## Source data
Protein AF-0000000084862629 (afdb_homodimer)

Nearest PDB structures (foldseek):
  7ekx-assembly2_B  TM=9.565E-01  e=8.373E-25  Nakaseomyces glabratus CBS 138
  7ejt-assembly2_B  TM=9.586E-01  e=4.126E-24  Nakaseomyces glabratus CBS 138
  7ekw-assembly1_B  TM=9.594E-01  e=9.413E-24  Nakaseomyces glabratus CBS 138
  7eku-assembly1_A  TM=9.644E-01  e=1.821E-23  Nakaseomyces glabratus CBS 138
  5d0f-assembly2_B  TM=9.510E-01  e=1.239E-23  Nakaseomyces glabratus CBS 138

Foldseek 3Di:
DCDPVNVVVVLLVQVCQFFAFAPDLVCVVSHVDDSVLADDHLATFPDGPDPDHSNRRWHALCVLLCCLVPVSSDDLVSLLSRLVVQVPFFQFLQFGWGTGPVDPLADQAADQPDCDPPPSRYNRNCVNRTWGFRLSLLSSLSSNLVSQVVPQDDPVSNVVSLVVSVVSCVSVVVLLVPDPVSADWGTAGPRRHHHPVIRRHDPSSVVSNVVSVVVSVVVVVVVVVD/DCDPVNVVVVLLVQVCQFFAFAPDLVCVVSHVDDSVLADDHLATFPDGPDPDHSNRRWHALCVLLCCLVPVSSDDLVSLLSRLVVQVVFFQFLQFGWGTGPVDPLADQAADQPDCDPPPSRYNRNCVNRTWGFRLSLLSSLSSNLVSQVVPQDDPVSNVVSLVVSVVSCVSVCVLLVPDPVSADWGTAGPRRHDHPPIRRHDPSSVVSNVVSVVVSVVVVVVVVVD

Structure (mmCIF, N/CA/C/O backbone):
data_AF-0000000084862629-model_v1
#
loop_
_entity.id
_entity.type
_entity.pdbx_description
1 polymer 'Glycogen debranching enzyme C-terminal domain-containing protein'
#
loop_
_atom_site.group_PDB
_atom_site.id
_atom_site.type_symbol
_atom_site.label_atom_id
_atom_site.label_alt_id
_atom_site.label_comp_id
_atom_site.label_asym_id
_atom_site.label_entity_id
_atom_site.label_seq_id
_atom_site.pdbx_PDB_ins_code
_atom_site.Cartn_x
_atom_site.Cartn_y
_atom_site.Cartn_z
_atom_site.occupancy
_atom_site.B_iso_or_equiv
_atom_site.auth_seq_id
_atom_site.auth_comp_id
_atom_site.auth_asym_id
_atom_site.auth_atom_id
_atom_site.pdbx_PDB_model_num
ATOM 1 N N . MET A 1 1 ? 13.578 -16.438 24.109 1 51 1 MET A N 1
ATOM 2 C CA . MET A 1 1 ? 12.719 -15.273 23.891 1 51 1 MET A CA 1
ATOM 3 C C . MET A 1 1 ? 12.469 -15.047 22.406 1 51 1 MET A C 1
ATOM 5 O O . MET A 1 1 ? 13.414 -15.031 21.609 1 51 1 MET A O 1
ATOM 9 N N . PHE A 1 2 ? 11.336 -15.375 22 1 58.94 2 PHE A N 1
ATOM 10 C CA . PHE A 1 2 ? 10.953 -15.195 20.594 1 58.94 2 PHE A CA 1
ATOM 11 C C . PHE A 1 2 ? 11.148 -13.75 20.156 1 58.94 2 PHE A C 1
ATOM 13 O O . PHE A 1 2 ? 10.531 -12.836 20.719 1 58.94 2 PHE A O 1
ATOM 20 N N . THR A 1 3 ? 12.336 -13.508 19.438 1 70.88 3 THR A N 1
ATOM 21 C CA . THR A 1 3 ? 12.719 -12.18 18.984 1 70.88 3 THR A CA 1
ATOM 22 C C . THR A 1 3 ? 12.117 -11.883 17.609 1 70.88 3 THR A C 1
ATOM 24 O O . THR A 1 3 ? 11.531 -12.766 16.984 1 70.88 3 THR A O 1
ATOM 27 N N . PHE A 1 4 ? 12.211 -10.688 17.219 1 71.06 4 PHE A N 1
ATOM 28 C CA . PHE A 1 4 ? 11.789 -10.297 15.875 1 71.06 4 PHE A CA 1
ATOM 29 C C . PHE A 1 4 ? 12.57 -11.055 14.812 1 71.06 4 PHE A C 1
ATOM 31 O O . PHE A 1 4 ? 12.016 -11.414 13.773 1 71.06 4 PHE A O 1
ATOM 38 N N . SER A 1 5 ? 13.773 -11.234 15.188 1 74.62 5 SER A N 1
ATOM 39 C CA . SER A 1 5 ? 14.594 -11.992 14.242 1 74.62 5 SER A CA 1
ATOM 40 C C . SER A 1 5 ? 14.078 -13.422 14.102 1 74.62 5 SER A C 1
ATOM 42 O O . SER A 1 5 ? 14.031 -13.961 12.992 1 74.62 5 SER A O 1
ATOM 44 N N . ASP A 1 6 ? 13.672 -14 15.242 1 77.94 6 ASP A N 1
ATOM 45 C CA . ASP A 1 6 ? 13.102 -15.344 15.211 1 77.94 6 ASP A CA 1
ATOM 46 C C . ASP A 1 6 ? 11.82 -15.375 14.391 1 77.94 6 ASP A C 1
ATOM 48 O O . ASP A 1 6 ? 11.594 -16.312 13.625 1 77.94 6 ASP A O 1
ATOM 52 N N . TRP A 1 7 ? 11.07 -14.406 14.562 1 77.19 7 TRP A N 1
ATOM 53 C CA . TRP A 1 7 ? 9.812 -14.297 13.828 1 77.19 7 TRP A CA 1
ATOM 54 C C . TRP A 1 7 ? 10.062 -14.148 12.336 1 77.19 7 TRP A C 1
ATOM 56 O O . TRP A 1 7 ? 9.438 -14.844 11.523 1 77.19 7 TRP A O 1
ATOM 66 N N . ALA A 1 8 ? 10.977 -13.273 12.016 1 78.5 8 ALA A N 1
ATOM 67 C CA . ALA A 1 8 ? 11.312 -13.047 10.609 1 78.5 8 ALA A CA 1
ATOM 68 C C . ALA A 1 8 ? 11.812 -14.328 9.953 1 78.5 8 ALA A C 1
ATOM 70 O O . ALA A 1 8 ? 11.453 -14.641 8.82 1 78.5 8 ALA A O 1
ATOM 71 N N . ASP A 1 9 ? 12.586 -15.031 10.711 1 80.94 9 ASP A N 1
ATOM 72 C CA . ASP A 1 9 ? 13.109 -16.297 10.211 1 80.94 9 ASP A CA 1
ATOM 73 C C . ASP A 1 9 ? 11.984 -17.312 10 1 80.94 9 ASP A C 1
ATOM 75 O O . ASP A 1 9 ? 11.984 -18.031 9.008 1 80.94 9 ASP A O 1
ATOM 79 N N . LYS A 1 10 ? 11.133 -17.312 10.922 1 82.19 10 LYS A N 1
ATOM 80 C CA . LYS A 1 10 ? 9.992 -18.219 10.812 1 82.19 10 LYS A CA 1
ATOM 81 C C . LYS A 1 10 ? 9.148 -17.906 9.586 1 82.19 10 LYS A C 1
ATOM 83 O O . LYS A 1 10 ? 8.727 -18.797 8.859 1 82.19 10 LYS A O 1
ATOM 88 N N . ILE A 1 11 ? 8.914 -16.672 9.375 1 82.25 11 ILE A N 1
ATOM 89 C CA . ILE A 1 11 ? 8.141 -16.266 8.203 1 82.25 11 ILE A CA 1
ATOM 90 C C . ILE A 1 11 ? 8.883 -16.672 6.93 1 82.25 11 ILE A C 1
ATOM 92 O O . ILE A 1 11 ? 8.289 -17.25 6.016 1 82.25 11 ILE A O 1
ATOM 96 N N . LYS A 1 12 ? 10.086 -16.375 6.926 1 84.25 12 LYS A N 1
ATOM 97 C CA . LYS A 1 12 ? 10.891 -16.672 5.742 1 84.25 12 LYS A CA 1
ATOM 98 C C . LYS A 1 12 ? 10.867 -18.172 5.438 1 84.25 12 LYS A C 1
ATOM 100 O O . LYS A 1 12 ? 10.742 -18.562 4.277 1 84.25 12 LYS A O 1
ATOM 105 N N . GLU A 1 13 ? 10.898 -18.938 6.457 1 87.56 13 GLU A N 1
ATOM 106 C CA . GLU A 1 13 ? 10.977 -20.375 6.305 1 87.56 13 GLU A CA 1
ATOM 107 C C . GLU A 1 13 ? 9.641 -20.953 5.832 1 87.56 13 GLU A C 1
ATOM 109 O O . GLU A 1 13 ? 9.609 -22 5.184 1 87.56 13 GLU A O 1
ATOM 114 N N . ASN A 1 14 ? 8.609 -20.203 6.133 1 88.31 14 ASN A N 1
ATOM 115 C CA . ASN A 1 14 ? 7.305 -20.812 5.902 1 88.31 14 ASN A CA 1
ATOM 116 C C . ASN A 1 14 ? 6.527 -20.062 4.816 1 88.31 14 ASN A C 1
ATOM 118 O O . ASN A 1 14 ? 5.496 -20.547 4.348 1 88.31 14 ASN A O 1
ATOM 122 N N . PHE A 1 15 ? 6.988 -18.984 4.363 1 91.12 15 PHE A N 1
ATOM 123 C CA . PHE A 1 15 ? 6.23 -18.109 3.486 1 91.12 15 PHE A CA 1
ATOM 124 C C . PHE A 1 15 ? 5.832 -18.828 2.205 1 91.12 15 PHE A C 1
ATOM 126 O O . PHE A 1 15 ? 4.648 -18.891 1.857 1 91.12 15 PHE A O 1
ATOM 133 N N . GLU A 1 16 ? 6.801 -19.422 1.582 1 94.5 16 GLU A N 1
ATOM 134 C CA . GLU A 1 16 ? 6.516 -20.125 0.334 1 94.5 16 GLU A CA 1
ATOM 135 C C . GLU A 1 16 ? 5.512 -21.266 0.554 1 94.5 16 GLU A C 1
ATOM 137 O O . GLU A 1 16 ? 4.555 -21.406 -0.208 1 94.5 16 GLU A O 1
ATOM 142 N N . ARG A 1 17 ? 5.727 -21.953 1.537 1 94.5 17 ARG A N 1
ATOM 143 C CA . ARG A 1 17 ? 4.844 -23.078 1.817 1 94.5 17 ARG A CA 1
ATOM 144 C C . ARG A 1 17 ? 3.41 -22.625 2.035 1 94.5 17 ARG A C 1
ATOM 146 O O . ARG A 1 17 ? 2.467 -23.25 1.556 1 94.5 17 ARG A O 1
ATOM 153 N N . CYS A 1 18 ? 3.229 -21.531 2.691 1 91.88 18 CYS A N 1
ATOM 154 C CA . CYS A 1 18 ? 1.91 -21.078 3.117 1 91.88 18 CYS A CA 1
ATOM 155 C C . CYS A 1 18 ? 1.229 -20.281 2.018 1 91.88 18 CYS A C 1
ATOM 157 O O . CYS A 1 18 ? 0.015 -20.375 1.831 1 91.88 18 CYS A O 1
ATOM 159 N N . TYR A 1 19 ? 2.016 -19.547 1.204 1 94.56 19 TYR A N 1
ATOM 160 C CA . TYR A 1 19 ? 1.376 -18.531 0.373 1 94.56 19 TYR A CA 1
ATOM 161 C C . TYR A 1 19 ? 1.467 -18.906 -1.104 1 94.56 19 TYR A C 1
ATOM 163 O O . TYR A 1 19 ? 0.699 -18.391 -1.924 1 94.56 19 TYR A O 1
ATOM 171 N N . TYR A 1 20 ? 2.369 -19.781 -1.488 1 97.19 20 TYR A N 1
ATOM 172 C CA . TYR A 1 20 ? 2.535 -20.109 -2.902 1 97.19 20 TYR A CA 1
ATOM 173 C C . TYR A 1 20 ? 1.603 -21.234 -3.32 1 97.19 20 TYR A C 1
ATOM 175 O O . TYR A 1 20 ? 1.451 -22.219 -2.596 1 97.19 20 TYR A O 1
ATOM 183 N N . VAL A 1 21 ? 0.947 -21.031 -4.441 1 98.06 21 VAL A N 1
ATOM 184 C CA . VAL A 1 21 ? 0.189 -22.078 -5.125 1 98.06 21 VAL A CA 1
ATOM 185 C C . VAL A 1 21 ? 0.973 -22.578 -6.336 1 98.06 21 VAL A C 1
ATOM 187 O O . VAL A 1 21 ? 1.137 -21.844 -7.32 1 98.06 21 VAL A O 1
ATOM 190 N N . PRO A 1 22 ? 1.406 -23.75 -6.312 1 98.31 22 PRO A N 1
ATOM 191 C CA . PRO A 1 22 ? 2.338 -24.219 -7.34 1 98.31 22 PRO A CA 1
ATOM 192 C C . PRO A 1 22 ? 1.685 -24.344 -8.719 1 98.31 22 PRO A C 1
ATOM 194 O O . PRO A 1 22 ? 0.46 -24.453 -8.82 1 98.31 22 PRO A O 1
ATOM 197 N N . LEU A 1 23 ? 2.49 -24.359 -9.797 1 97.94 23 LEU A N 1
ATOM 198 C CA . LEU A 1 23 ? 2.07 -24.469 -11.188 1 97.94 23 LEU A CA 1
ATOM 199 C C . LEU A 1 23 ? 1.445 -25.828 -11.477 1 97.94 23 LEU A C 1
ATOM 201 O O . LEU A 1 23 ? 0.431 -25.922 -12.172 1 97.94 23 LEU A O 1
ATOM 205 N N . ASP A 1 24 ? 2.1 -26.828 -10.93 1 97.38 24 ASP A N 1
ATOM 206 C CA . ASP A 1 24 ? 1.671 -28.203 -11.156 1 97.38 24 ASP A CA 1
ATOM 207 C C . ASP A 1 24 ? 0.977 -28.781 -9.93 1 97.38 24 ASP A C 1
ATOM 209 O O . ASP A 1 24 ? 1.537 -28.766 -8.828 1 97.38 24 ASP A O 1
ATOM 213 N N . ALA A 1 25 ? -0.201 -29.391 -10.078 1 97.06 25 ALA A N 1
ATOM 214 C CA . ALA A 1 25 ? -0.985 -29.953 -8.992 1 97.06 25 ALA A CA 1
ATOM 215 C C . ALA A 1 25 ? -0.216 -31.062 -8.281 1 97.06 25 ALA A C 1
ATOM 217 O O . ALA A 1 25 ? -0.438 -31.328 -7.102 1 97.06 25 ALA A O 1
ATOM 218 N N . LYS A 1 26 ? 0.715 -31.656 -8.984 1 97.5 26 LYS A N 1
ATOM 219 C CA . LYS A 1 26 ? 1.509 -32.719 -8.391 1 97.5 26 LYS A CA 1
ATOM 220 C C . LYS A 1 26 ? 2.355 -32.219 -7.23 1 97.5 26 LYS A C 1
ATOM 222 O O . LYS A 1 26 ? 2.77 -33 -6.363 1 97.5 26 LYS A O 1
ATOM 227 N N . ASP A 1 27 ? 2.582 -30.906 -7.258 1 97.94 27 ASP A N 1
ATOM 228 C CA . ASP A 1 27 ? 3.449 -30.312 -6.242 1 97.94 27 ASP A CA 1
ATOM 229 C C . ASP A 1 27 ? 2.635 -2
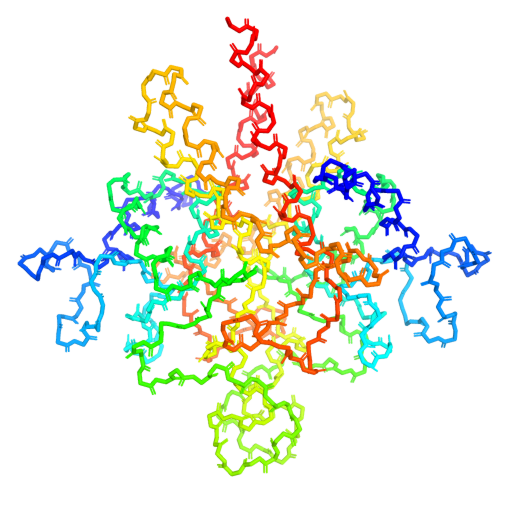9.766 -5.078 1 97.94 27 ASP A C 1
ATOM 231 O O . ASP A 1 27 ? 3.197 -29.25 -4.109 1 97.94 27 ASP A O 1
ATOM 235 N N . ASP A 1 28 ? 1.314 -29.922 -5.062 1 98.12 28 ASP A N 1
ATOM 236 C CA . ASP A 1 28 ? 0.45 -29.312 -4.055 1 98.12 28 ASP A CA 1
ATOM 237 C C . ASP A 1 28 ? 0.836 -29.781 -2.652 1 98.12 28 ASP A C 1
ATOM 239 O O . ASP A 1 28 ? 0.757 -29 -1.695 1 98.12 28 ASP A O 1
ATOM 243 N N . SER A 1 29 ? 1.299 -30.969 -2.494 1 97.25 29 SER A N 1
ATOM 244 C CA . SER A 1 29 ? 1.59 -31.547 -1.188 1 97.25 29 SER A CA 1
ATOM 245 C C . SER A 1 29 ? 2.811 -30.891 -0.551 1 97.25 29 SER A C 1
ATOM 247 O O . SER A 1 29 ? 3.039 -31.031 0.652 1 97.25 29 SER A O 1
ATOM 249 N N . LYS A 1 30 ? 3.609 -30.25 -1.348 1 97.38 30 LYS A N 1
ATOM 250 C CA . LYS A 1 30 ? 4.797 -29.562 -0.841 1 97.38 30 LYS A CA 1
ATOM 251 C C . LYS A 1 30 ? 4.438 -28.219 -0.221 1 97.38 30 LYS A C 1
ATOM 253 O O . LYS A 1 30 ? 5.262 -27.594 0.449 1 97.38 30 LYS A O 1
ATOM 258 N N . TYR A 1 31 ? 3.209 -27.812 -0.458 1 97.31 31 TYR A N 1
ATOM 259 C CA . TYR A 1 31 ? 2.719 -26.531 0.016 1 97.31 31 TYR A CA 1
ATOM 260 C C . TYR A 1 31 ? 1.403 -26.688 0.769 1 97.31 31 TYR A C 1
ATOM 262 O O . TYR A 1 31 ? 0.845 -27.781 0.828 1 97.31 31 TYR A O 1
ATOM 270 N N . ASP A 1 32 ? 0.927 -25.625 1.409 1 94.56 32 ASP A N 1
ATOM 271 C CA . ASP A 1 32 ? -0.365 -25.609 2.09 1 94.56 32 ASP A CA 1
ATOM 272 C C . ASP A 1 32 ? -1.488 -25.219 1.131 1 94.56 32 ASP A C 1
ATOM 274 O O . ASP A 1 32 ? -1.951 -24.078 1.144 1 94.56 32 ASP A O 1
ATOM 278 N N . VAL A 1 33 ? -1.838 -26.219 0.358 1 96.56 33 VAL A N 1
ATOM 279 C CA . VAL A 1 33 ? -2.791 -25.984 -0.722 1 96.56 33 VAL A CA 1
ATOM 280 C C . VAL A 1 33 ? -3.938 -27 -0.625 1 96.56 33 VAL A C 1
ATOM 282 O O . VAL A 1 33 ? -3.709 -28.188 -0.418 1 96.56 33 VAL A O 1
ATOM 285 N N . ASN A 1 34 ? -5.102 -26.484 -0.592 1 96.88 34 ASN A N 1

## Exercise prompt
Quote the data above from the line containing "ATOM 253 O O" to the line containing "ATOM 279 C CA", inclusive, and stop.

## Response to this exercise
ATOM 253 O O . LYS A 1 30 ? 5.262 -27.594 0.449 1 97.38 30 LYS A O 1
ATOM 258 N N . TYR A 1 31 ? 3.209 -27.812 -0.458 1 97.31 31 TYR A N 1
ATOM 259 C CA . TYR A 1 31 ? 2.719 -26.531 0.016 1 97.31 31 TYR A CA 1
ATOM 260 C C . TYR A 1 31 ? 1.403 -26.688 0.769 1 97.31 31 TYR A C 1
ATOM 262 O O . TYR A 1 31 ? 0.845 -27.781 0.828 1 97.31 31 TYR A O 1
ATOM 270 N N . ASP A 1 32 ? 0.927 -25.625 1.409 1 94.56 32 ASP A N 1
ATOM 271 C CA . ASP A 1 32 ? -0.365 -25.609 2.09 1 94.56 32 ASP A CA 1
ATOM 272 C C . ASP A 1 32 ? -1.488 -25.219 1.131 1 94.56 32 ASP A C 1
ATOM 274 O O . ASP A 1 32 ? -1.951 -24.078 1.144 1 94.56 32 ASP A O 1
ATOM 278 N N . VAL A 1 33 ? -1.838 -26.219 0.358 1 96.56 33 VAL A N 1
ATOM 279 C CA . VAL A 1 33 ? -2.791 -25.984 -0.722 1 96.56 33 VAL A CA 1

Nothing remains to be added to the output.